TASK TO COMPLETE →
From the line with "ATOM 49 C CA" through the line with "ATOM 70 O O", repeat the entries verbatim, both end lines included, and add nothing.

-- -- --

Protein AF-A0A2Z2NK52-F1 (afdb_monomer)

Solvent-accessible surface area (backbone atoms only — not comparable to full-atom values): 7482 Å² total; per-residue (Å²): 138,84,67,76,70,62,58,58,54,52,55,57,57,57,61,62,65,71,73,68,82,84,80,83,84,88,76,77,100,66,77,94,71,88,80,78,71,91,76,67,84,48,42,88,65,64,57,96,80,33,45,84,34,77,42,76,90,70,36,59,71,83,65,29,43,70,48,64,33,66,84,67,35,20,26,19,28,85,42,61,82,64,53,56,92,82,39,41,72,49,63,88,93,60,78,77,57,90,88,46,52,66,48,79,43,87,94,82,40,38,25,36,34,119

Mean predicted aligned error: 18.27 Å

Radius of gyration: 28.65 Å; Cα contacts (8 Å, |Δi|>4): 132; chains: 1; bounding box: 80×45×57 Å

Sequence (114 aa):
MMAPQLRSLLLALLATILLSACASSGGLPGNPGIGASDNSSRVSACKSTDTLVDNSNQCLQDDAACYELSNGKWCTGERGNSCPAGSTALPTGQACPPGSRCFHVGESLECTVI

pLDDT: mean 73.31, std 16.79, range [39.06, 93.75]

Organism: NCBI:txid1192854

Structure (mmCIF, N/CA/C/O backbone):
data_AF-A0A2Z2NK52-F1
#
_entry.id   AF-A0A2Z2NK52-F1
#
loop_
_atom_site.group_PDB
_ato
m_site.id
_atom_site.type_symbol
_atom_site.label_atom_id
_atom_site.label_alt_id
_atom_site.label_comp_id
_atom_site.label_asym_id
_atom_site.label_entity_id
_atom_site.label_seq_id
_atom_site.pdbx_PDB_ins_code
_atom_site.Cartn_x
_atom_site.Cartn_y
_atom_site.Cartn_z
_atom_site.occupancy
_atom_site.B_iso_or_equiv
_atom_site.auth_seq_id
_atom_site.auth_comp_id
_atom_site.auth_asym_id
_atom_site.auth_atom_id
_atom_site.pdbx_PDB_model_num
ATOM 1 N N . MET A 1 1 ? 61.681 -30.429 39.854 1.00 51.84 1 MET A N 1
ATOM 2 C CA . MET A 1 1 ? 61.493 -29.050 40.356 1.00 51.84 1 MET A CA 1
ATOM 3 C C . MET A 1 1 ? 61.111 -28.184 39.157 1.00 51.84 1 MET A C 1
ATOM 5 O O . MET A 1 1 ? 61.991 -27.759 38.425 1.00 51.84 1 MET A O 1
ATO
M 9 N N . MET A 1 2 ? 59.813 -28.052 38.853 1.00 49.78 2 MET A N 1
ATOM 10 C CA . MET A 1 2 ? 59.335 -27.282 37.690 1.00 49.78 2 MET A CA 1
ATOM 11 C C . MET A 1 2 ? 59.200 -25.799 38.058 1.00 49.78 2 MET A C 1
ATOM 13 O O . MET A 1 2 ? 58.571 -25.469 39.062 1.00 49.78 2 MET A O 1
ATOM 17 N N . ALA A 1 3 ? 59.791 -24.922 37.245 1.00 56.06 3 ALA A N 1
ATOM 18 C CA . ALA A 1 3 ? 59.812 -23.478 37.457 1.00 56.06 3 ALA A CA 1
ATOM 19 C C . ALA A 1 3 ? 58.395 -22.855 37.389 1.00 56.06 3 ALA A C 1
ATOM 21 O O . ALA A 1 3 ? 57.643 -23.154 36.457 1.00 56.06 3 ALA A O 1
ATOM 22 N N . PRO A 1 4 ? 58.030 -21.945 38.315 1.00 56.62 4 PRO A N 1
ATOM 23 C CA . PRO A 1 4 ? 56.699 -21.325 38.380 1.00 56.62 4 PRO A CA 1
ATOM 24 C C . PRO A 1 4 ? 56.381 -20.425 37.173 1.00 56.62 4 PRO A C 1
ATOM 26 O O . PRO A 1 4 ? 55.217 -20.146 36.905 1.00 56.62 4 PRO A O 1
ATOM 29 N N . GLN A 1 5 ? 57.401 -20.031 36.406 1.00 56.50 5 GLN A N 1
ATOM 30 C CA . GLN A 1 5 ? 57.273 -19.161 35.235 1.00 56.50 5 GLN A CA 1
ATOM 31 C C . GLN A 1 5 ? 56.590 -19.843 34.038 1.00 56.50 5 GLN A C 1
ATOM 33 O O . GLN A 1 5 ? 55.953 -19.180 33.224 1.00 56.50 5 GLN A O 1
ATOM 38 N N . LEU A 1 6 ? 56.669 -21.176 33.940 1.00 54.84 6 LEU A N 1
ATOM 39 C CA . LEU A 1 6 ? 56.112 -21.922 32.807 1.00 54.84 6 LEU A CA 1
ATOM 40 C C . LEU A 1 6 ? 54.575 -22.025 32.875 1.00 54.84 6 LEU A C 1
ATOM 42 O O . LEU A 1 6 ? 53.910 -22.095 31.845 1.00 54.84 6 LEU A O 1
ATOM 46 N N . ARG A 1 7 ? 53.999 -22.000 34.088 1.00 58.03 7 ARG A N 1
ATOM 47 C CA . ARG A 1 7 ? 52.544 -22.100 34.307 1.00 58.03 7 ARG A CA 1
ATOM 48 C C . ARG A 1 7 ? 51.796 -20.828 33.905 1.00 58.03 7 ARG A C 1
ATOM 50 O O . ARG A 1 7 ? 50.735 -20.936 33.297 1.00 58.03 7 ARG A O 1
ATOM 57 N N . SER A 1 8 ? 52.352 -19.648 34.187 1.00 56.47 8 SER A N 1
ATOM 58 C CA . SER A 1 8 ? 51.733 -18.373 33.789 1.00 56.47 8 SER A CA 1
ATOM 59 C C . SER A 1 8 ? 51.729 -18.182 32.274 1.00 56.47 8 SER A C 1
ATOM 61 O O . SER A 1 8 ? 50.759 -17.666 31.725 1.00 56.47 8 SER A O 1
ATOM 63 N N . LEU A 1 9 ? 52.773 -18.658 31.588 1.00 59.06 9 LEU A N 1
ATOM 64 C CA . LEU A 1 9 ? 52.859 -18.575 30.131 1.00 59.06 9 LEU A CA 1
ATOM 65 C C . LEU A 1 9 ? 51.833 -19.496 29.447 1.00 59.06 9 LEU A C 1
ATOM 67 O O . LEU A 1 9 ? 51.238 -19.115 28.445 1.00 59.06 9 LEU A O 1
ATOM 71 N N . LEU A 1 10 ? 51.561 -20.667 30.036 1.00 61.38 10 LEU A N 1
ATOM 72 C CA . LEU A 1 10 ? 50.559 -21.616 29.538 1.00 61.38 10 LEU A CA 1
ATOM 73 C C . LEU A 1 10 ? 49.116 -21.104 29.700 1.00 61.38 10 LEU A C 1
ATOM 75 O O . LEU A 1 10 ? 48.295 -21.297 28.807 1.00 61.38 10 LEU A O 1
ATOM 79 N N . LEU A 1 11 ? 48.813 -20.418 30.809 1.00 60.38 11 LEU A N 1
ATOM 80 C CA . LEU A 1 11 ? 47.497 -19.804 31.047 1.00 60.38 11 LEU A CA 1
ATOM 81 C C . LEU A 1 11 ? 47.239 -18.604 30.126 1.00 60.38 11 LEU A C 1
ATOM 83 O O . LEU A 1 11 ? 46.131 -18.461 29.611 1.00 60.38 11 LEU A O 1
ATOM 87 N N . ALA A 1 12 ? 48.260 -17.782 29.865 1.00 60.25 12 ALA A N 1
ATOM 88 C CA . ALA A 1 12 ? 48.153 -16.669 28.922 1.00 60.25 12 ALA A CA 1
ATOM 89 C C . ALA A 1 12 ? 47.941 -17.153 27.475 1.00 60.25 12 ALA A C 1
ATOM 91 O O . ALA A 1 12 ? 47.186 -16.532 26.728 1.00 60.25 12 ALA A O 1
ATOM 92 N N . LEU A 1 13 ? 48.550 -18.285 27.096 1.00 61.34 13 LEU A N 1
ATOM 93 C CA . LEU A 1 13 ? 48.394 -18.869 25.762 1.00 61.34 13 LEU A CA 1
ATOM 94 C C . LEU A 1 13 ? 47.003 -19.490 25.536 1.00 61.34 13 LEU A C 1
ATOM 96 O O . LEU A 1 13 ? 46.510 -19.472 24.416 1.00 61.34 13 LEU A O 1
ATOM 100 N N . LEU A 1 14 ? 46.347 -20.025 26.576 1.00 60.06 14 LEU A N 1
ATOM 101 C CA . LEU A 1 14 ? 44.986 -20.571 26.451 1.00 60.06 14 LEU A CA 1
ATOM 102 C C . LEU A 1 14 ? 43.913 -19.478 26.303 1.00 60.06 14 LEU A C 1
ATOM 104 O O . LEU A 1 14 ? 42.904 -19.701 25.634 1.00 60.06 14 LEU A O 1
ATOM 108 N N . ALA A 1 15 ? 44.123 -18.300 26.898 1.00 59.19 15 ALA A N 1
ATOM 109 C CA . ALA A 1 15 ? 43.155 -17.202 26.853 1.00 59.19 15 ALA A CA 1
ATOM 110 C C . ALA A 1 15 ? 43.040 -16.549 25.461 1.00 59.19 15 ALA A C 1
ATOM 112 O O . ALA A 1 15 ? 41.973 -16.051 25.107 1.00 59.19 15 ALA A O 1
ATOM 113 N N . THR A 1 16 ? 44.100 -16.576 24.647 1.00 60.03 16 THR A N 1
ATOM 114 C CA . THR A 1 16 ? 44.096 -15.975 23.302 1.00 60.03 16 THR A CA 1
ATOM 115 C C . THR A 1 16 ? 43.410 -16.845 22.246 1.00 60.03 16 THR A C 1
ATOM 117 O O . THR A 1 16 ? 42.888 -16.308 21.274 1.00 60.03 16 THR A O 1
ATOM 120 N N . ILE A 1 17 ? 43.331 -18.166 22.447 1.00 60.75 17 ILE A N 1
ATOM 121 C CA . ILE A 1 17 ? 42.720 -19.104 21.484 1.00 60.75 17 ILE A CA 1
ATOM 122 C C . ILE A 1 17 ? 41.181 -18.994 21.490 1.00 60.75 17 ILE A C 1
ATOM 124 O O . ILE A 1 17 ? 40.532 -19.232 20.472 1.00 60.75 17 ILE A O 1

-- -- --

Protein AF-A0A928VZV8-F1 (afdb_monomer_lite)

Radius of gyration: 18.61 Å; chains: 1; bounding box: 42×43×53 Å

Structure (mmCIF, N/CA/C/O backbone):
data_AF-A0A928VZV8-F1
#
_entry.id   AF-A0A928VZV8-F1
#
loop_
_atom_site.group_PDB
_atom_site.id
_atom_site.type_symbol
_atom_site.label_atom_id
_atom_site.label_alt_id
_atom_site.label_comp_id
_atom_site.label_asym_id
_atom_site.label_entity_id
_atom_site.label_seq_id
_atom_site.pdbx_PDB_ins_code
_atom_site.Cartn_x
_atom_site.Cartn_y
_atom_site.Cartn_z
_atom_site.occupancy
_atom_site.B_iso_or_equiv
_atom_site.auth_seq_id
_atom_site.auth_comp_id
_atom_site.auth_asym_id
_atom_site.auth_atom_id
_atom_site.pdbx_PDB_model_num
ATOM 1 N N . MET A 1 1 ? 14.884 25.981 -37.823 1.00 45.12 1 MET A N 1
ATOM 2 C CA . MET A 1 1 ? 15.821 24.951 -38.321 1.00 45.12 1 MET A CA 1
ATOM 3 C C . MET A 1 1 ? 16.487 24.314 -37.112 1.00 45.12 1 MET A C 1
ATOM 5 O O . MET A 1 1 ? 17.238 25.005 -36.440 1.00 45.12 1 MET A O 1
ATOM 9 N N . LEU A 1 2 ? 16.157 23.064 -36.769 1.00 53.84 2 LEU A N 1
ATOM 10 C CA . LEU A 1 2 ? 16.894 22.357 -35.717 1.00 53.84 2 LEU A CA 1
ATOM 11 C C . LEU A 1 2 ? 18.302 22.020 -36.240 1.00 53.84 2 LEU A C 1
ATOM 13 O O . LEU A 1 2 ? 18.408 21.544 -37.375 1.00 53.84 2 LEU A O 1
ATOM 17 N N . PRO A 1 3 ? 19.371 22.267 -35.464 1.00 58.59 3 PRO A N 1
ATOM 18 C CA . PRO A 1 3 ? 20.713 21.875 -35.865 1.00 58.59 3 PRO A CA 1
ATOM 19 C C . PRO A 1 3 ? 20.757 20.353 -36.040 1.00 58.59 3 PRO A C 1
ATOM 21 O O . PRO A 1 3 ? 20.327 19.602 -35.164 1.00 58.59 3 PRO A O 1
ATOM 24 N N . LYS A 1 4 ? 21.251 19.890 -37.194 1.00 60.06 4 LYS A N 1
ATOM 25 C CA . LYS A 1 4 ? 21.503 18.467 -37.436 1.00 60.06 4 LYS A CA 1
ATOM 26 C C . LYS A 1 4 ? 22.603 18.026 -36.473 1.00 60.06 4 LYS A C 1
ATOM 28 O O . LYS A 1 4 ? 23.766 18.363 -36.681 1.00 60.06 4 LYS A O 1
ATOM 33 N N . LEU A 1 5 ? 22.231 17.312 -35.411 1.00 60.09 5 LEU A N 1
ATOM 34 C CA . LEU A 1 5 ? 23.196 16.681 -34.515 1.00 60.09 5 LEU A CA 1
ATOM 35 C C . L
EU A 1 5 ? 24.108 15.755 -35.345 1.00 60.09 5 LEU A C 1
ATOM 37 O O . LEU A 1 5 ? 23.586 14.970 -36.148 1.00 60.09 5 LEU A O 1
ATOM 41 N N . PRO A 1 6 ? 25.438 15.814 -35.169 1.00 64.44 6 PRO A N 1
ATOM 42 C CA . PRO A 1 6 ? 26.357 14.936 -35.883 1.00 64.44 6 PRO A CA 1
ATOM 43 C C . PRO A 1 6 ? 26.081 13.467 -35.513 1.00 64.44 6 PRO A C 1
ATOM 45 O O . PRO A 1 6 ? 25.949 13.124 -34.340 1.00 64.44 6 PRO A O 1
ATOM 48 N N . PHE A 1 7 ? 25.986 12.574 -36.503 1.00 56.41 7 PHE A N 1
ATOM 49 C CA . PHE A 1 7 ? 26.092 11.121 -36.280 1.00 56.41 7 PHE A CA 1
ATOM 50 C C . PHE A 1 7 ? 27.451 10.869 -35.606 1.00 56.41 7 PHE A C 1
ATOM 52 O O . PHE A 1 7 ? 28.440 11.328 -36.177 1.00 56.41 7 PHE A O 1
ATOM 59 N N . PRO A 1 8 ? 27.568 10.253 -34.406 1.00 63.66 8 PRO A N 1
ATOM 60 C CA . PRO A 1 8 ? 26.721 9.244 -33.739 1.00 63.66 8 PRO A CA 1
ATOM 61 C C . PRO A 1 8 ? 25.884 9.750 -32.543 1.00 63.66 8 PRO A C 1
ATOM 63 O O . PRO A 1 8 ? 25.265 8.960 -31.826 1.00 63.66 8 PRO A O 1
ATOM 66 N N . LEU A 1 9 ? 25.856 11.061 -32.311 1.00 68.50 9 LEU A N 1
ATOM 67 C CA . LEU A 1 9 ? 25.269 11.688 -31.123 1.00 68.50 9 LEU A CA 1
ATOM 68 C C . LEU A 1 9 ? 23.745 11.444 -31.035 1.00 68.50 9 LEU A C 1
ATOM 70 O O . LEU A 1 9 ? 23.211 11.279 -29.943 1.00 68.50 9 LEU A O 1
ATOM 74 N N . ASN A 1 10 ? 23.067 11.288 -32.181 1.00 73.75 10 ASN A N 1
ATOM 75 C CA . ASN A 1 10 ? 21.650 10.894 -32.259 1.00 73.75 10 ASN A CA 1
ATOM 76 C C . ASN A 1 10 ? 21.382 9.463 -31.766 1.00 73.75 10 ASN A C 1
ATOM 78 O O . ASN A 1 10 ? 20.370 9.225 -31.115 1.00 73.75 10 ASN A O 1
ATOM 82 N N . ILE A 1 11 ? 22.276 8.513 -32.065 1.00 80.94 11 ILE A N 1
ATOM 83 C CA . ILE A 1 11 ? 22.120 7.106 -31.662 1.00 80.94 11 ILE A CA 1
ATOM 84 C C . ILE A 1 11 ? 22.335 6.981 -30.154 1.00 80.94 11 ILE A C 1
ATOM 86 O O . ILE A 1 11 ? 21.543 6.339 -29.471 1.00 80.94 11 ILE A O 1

-- -- --

ANSWER FOR THIS EXERCISE →
ATOM 49 C CA . PHE A 1 7 ? 26.092 11.121 -36.280 1.00 56.41 7 PHE A CA 1
ATOM 50 C C . PHE A 1 7 ? 27.451 10.869 -35.606 1.00 56.41 7 PHE A C 1
ATOM 52 O O . PHE A 1 7 ? 28.440 11.328 -36.177 1.00 56.41 7 PHE A O 1
ATOM 59 N N . PRO A 1 8 ? 27.568 10.253 -34.406 1.00 63.66 8 PRO A N 1
ATOM 60 C CA . PRO A 1 8 ? 26.721 9.244 -33.739 1.00 63.66 8 PRO A CA 1
ATOM 61 C C . PRO A 1 8 ? 25.884 9.750 -32.543 1.00 63.66 8 PRO A C 1
ATOM 63 O O . PRO A 1 8 ? 25.265 8.960 -31.826 1.00 63.66 8 PRO A O 1
ATOM 66 N N . LEU A 1 9 ? 25.856 11.061 -32.311 1.00 68.50 9 LEU A N 1
ATOM 67 C CA . LEU A 1 9 ? 25.269 11.688 -31.123 1.00 68.50 9 LEU A CA 1
ATOM 68 C C . LEU A 1 9 ? 23.745 11.444 -31.035 1.00 68.50 9 LEU A C 1
ATOM 70 O O . LEU A 1 9 ? 23.211 11.279 -29.943 1.00 68.50 9 LEU A O 1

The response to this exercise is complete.